If you talk to your IGAs, your FoodWorks or those smaller supermarkets in the suburbs and in regional areas, they are feeling the pinch. I spoke to one a couple of months ago who said he is just so sick and tired of dealing with offensive people but actual criminals as well who are literally walking into his store, grabbing what they want and walking out. He says, ‘What do I do? I have to tell my staff not to challenge them. You’ve got to look after your staff. You’ve got to look after their safety.’ But the brazenness of this, which is occurring time and time again, is costing Victorians money, is costing businesses money and is costing the community safety feel. When people hear that, they say this is terrible. Likewise the Sale Business and Tourism Association had a community meeting a couple of weeks ago. Sadly, Parliament was sitting.
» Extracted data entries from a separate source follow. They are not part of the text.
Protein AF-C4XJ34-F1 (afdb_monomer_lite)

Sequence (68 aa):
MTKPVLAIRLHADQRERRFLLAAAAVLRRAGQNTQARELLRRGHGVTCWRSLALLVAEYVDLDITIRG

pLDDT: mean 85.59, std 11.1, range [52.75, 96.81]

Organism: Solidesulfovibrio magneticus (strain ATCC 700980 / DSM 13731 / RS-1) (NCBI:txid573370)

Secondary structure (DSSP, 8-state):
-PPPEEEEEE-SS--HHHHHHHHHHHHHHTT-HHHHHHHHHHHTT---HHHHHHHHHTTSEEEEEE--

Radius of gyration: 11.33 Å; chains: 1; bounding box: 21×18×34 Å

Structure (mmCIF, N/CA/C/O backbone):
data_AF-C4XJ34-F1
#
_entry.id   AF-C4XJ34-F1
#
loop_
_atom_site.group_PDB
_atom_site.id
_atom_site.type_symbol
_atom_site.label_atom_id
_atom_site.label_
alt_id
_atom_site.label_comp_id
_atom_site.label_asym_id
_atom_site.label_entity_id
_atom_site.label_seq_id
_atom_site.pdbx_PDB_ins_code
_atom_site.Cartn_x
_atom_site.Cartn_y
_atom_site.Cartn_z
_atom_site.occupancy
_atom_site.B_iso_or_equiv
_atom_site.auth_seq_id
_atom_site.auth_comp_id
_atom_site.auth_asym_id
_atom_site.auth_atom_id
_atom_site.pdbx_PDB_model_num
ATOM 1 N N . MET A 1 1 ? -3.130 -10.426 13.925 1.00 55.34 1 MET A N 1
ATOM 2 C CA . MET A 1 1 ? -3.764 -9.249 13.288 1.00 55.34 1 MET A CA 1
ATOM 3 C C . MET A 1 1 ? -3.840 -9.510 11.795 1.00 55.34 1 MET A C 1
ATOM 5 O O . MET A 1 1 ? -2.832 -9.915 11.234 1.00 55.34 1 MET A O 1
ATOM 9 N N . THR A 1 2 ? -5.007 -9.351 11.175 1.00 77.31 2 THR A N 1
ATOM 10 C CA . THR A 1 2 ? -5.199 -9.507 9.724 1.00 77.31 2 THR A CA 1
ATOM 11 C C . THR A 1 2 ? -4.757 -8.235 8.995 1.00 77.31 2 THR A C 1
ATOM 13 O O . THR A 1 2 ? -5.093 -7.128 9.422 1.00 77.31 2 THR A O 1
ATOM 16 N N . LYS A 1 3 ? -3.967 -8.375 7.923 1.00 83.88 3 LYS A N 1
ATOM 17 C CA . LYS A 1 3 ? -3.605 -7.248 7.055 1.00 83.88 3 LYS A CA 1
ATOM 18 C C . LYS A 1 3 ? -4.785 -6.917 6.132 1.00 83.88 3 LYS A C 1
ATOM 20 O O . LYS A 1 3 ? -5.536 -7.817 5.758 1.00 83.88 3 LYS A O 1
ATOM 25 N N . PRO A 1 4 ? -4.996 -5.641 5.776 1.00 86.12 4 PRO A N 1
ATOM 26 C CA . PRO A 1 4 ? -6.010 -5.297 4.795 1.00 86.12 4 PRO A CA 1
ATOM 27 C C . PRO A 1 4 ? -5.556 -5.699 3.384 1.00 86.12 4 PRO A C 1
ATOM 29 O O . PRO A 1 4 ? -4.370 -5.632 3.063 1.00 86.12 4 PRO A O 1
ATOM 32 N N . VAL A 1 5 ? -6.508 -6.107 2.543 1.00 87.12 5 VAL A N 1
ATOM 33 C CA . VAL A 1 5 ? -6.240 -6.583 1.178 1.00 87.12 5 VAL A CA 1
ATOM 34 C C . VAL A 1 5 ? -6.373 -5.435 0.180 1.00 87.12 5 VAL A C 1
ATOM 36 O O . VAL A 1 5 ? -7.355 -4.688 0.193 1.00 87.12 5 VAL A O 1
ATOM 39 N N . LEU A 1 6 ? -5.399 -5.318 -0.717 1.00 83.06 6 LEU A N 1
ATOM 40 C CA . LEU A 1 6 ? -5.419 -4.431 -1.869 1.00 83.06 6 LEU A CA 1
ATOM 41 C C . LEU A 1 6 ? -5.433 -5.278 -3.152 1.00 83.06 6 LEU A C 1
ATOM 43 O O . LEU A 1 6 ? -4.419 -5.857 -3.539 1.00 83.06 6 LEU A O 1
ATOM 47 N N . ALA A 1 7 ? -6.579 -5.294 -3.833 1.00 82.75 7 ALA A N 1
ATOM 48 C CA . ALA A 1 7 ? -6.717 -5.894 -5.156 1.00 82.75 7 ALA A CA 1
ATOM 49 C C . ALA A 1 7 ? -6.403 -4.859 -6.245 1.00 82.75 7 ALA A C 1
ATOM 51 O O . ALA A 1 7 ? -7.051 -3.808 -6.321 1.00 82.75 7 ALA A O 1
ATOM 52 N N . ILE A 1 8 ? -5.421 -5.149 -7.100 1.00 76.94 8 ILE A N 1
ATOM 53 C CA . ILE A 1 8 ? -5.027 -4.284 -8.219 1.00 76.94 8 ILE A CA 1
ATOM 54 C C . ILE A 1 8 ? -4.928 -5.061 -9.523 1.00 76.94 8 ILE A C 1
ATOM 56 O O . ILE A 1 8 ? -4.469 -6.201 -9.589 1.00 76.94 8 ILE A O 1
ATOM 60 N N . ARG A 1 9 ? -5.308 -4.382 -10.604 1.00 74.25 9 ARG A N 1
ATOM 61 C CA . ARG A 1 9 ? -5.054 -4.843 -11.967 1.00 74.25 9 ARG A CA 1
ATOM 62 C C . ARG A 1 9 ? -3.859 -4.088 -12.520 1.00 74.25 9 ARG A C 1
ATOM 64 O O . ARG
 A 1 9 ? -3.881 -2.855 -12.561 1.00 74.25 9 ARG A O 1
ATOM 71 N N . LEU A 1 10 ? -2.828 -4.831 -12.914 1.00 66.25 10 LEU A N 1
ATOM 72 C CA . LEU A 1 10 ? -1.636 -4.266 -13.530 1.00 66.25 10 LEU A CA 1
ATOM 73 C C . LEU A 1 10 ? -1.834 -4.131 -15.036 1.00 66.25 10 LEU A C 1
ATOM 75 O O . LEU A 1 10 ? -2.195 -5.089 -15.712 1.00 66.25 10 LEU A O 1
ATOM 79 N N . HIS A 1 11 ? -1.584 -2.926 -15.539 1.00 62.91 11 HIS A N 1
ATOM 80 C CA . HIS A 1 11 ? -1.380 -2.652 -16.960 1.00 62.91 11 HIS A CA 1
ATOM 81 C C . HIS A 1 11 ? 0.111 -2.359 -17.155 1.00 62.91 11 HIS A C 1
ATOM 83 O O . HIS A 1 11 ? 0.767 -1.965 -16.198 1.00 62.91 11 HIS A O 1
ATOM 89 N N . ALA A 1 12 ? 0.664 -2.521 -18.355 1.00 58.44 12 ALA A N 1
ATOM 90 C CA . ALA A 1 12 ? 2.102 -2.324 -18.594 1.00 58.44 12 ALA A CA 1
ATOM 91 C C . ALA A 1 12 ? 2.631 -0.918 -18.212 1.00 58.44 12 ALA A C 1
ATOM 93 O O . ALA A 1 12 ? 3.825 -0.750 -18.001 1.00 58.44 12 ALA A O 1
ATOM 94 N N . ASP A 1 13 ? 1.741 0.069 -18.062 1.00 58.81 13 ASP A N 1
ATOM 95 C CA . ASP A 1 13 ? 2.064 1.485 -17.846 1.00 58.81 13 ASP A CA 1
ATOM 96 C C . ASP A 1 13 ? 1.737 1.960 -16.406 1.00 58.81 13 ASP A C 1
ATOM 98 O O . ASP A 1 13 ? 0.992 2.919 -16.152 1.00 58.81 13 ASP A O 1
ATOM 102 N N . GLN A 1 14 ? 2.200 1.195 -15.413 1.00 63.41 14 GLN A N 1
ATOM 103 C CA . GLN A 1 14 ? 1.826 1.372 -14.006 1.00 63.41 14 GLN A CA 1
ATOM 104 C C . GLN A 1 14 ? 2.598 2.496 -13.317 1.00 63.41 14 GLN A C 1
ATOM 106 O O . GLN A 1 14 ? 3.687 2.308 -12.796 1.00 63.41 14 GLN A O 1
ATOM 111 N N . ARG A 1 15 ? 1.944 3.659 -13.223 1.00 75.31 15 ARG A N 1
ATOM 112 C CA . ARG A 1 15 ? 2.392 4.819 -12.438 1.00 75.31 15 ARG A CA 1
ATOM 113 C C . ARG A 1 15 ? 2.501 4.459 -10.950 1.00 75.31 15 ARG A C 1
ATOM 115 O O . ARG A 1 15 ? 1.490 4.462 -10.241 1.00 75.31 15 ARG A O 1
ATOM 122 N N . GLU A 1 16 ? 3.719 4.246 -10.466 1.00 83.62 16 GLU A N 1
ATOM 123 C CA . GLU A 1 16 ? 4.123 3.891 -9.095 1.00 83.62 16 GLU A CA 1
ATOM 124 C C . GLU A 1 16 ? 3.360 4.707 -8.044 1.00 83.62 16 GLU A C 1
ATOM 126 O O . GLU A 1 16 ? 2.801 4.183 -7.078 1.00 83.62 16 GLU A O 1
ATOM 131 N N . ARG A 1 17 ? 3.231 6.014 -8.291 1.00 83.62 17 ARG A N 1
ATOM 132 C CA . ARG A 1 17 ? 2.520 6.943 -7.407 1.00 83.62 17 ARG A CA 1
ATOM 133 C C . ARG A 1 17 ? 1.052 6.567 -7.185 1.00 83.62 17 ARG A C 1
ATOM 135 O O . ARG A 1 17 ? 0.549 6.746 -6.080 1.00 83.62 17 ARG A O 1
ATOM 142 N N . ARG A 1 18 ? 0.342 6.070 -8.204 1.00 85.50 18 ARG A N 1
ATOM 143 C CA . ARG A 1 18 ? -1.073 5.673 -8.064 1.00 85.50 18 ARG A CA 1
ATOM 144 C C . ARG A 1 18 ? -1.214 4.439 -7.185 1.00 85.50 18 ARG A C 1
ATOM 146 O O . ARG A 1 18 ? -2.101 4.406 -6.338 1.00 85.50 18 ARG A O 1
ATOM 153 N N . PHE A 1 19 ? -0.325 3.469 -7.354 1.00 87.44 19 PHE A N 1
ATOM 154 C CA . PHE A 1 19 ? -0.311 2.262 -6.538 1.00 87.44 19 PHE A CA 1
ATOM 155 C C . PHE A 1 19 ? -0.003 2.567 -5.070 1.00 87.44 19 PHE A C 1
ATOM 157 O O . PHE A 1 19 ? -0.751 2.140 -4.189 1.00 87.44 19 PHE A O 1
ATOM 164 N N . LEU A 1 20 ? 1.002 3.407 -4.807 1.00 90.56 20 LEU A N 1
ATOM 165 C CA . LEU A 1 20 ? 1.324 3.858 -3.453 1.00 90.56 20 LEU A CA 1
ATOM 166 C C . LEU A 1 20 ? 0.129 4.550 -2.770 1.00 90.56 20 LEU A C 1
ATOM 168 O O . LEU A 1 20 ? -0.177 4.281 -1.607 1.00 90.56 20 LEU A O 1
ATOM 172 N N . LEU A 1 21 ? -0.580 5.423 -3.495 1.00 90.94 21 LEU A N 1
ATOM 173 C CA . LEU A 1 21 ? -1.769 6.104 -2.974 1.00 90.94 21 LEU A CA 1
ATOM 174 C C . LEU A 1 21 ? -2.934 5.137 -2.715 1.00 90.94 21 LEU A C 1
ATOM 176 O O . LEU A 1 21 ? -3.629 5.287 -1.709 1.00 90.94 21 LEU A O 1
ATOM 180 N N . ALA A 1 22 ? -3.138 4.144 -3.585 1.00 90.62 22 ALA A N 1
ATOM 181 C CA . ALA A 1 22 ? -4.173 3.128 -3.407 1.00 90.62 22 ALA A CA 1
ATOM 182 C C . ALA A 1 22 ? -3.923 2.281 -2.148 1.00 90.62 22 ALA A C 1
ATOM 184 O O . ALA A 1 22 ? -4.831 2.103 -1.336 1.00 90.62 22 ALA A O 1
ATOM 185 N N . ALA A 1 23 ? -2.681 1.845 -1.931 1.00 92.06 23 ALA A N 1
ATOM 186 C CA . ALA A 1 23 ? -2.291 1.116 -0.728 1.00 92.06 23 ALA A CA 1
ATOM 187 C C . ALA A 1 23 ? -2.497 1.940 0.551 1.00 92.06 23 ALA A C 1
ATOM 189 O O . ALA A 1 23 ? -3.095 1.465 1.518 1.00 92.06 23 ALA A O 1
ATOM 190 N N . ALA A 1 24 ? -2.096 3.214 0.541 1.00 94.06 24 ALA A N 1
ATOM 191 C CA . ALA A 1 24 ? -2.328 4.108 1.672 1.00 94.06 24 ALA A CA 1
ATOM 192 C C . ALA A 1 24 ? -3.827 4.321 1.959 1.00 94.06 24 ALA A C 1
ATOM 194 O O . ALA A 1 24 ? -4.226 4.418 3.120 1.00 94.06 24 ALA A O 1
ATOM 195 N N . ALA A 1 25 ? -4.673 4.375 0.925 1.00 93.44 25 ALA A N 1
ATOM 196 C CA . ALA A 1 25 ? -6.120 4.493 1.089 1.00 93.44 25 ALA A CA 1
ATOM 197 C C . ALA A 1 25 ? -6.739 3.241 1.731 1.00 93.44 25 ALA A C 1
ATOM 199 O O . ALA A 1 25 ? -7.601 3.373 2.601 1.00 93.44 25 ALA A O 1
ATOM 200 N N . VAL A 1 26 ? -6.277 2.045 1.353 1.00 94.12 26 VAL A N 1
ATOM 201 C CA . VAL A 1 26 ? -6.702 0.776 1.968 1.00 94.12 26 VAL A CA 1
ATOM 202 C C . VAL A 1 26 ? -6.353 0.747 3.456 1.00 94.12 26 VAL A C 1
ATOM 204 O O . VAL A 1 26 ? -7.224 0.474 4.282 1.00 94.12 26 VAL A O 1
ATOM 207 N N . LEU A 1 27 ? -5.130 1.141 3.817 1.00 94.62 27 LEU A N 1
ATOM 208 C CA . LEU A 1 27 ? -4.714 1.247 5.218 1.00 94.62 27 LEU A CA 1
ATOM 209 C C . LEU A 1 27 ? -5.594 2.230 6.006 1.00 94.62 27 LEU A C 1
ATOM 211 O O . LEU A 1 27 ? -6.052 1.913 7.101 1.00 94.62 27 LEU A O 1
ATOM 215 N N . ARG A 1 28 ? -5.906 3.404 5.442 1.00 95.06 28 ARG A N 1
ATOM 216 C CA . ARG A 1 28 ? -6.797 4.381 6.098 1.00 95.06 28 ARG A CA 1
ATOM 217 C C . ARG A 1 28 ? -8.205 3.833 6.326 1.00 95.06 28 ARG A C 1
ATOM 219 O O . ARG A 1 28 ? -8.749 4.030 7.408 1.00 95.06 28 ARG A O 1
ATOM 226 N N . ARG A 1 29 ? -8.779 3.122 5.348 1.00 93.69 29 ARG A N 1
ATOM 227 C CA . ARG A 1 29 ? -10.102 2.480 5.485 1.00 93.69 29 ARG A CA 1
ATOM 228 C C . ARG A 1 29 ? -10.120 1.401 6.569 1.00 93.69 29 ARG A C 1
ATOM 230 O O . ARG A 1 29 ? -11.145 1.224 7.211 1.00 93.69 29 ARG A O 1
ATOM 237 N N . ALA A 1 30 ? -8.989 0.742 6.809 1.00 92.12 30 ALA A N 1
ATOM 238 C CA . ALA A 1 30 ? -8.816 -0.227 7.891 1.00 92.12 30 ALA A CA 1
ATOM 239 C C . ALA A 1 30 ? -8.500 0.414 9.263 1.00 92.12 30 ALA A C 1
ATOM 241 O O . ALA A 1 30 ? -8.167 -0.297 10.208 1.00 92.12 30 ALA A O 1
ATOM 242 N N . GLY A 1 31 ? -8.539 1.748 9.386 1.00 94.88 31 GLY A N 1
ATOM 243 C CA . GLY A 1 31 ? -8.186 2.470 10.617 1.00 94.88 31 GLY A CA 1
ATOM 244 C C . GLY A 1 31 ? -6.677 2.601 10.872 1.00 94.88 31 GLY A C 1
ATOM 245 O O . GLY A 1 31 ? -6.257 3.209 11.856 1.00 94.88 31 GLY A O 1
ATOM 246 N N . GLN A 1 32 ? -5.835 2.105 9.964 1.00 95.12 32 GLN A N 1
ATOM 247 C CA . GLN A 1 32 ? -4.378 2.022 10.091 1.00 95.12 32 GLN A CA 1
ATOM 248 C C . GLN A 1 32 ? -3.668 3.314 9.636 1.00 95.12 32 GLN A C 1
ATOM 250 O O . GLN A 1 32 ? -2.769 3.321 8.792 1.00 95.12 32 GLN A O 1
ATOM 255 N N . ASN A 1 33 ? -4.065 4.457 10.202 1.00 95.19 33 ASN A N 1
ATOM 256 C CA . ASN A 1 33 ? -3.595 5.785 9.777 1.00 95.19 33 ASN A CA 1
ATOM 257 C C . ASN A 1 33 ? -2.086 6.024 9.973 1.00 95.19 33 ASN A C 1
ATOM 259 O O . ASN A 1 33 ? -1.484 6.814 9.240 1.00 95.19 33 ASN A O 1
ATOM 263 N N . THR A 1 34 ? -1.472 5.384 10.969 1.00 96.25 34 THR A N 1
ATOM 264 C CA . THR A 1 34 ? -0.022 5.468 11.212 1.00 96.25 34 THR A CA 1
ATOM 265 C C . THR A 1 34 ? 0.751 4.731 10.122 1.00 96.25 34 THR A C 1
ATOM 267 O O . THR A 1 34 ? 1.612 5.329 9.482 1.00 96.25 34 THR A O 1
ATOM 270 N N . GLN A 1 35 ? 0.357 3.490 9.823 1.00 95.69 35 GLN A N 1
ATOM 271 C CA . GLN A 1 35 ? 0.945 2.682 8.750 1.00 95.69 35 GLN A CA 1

I could not make it, but that was about the level of shoplifting and assaults on the street in a place like Sale. It is a great frustration of our communities right around the place.
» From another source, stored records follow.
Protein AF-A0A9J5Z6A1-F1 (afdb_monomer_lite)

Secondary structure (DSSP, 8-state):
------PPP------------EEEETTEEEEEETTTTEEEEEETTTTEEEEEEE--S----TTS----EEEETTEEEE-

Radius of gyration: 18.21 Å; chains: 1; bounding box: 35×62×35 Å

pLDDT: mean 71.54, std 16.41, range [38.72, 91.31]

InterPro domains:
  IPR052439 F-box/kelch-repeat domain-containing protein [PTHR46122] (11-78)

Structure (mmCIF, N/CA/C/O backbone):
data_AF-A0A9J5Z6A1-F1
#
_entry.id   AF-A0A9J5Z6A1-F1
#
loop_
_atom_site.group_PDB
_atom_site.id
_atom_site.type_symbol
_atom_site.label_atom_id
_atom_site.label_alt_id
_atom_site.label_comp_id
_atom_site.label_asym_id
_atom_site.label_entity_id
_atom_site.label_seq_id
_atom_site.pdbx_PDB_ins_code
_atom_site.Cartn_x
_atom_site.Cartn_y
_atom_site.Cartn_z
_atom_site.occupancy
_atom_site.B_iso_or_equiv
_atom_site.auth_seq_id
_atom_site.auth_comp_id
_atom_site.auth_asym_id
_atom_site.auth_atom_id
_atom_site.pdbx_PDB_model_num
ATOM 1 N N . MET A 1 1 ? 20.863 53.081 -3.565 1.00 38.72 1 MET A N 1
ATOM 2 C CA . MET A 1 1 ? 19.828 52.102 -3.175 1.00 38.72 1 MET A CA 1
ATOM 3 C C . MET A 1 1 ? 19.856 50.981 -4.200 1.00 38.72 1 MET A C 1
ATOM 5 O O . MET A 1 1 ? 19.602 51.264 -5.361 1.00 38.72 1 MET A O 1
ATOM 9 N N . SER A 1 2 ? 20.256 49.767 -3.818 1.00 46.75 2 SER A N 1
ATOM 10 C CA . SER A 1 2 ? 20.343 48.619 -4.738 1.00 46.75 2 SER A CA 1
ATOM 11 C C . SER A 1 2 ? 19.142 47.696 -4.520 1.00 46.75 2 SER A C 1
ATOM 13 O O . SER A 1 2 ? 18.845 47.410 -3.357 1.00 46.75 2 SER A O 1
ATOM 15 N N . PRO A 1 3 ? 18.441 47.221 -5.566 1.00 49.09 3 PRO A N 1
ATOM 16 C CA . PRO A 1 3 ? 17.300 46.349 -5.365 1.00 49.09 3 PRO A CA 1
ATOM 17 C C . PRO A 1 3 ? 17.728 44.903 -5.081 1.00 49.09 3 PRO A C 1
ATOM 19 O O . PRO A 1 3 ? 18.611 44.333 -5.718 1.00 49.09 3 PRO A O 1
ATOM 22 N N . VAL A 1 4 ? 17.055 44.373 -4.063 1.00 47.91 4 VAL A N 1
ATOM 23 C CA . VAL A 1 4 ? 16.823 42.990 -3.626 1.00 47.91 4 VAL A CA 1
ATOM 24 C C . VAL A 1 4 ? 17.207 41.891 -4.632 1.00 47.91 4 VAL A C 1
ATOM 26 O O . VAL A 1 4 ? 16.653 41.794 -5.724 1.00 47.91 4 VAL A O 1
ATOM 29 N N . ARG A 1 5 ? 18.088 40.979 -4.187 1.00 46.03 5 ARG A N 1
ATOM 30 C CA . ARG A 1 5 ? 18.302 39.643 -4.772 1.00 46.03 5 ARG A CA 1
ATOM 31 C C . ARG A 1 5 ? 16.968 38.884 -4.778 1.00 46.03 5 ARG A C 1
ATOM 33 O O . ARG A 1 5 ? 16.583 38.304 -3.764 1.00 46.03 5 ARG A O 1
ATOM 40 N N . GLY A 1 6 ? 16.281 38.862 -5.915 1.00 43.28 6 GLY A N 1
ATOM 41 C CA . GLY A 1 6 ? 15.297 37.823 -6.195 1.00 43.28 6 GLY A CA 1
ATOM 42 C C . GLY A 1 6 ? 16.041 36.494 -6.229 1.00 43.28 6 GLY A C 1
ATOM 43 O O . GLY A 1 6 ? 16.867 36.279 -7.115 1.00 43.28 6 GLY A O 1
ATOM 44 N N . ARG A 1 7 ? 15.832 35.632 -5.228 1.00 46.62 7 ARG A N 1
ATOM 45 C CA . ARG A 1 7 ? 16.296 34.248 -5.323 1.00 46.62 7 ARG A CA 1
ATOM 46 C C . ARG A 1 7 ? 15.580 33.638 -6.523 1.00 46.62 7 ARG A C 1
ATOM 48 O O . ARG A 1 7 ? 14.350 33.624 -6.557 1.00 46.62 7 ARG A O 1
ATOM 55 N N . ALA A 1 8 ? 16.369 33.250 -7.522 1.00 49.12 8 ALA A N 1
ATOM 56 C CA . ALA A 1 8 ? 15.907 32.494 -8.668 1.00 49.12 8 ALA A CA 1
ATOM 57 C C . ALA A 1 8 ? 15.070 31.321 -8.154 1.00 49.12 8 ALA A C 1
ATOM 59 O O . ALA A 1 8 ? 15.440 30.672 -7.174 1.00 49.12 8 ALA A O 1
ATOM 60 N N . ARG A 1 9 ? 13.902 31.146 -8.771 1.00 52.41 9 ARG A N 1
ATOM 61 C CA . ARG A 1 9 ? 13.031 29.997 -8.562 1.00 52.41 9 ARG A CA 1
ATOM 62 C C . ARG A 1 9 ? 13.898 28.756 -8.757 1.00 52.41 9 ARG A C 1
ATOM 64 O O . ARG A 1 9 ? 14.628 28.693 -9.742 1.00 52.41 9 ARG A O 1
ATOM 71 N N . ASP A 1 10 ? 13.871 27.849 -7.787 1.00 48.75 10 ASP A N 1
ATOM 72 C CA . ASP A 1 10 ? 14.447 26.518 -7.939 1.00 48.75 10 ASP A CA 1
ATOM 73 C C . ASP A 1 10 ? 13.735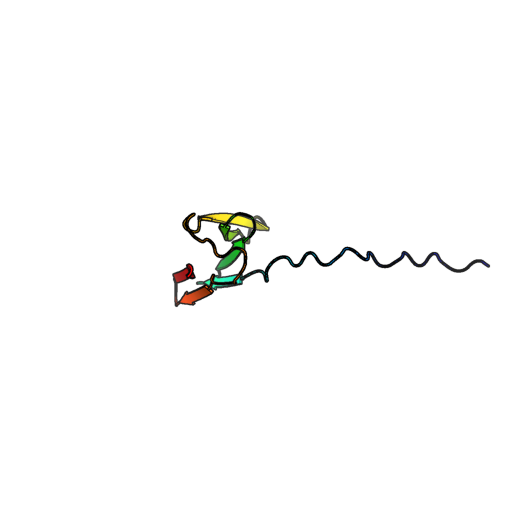 25.851 -9.122 1.00 48.75 10 ASP A C 1
ATOM 75 O O . ASP A 1 10 ? 12.660 25.271 -8.974 1.00 48.75 10 ASP A O 1
ATOM 79 N N . ASP A 1 11 ? 14.319 25.984 -10.312 1.00 55.81 11 ASP A N 1
ATOM 80 C CA . ASP A 1 11 ? 13.995 25.212 -11.508 1.00 55.81 11 ASP A CA 1
ATOM 81 C C . ASP A 1 11 ? 14.554 23.791 -11.326 1.00 55.81 11 ASP A C 1
ATOM 83 O O . ASP A 1 11 ? 15.379 23.303 -12.101 1.00 55.81 11 ASP A O 1
ATOM 87 N N . THR A 1 12 ? 14.139 23.118 -10.251 1.00 54.81 12 THR A N 1
ATOM 88 C CA . THR A 1 12 ? 14.337 21.679 -10.125 1.00 54.81 12 THR A CA 1
ATOM 89 C C . THR A 1 12 ? 13.442 21.053 -11.189 1.00 54.81 12 THR A C 1
ATOM 91 O O . THR A 1 12 ? 12.233 21.311 -11.163 1.00 54.81 12 THR A O 1
ATOM 94 N N . PRO A 1 13 ? 13.972 20.267 -12.145 1.00 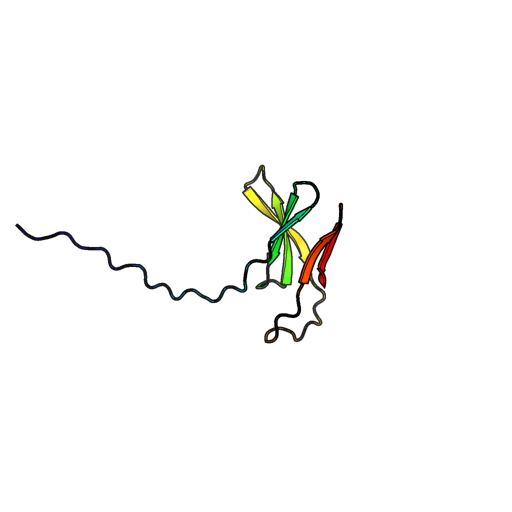45.22 13 PRO A N 1
ATOM 95 C CA . PRO A 1 13 ? 13.111 19.546 -13.062 1.00 45.22 13 PRO A CA 1
ATOM 96 C C . PRO A 1 13 ? 12.154 18.736 -12.197 1.00 45.22 13 PRO A C 1
ATOM 98 O O . PRO A 1 13 ? 12.594 18.027 -11.290 1.00 45.22 13 PRO A O 1
ATOM 101 N N . ALA A 1 14 ? 10.851 18.898 -12.427 1.00 54.44 14 ALA A N 1
ATOM 102 C CA . ALA A 1 14 ? 9.866 17.984 -11.890 1.00 54.44 14 ALA A CA 1
ATOM 103 C C . ALA A 1 14 ? 10.239 16.622 -12.467 1.00 54.44 14 ALA A C 1
ATOM 105 O O . ALA A 1 14 ? 9.873 16.295 -13.597 1.00 54.44 14 ALA A O 1
ATOM 106 N N . THR A 1 15 ? 11.054 15.863 -11.728 1.00 48.09 15 THR A N 1
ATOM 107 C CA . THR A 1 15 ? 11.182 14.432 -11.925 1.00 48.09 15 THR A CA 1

Point (c) is the chronic shortage of frontline police. As the member for Caulfield pointed out, we currently have 1100 vacancies. We have got 700 officers off on WorkCover, 300 on extended sick leave and another 300 expected to go under the new EBA. This is at a time when the government promised at the last election an additional 500 officers, and we have actually gone backwards. When the member for Ripon says they are better resourced than ever, I do not know how that can possibly be the case in terms of the numbers of police. I talk to my officers. They often say, ‘On paper we’ve probably got about the right number.’ But once you take out a few on WorkCover, a couple on maternity leave, two or three on secondment to somewhere else and the rest on leave – some on long service leave – suddenly they are down 10 or 15 across a local government area. They do not get replaced, so they simply do not have the resources that they require.

Finally, the one that I think really hits home for so many people I speak to – and I am doing listening posts and mobile office visits around my electorate and around regional Victoria – is the lack of consequences. That is the big, big thing that people are so frustrated about, that they see people repeatedly. We know it is a small cohort. Indeed the statistics show children aged 10 to 17 make up just 13 per cent of all offenders, but they were responsible for 63 per cent of robberies, 46 per cent of aggravated burglaries and 20 per cent of car thefts. That is a very small cohort repeatedly doing the same thing because there are no consequences, and that is the issue that this government failed to understand when it weakened the bail laws several years ago. I remember standing literally right here and speaking next to the member for Malvern, who said we supported some of what the government was doing, but it was going too far and it would suffer the consequences in terms of the crime rate. And it absolutely has. But the issue is that there are not enough consequences for those people doing the wrong thing.

I will take up what the member for Mordialloc said. We absolutely understand that we need to target both ends, and we need to divert people, particularly young people, away from a life of crime. It is not just ‘lock them up and leave them’. We absolutely get that, and we will have policies to that effect to make sure that we actually can get people on the straight and narrow and that we can address those causes of crime. But at the moment this government’s policies after 11 years have absolutely failed Victorians, and we are seeing crimes skyrocket. We are seeing Victorians feeling unsafe in their homes. We are seeing Victorians feeling unsafe on the streets and in their cars because of the number of home invasions, carjackings and assaults on the street. Government’s job is to keep the people safe, and on that score this government is failing.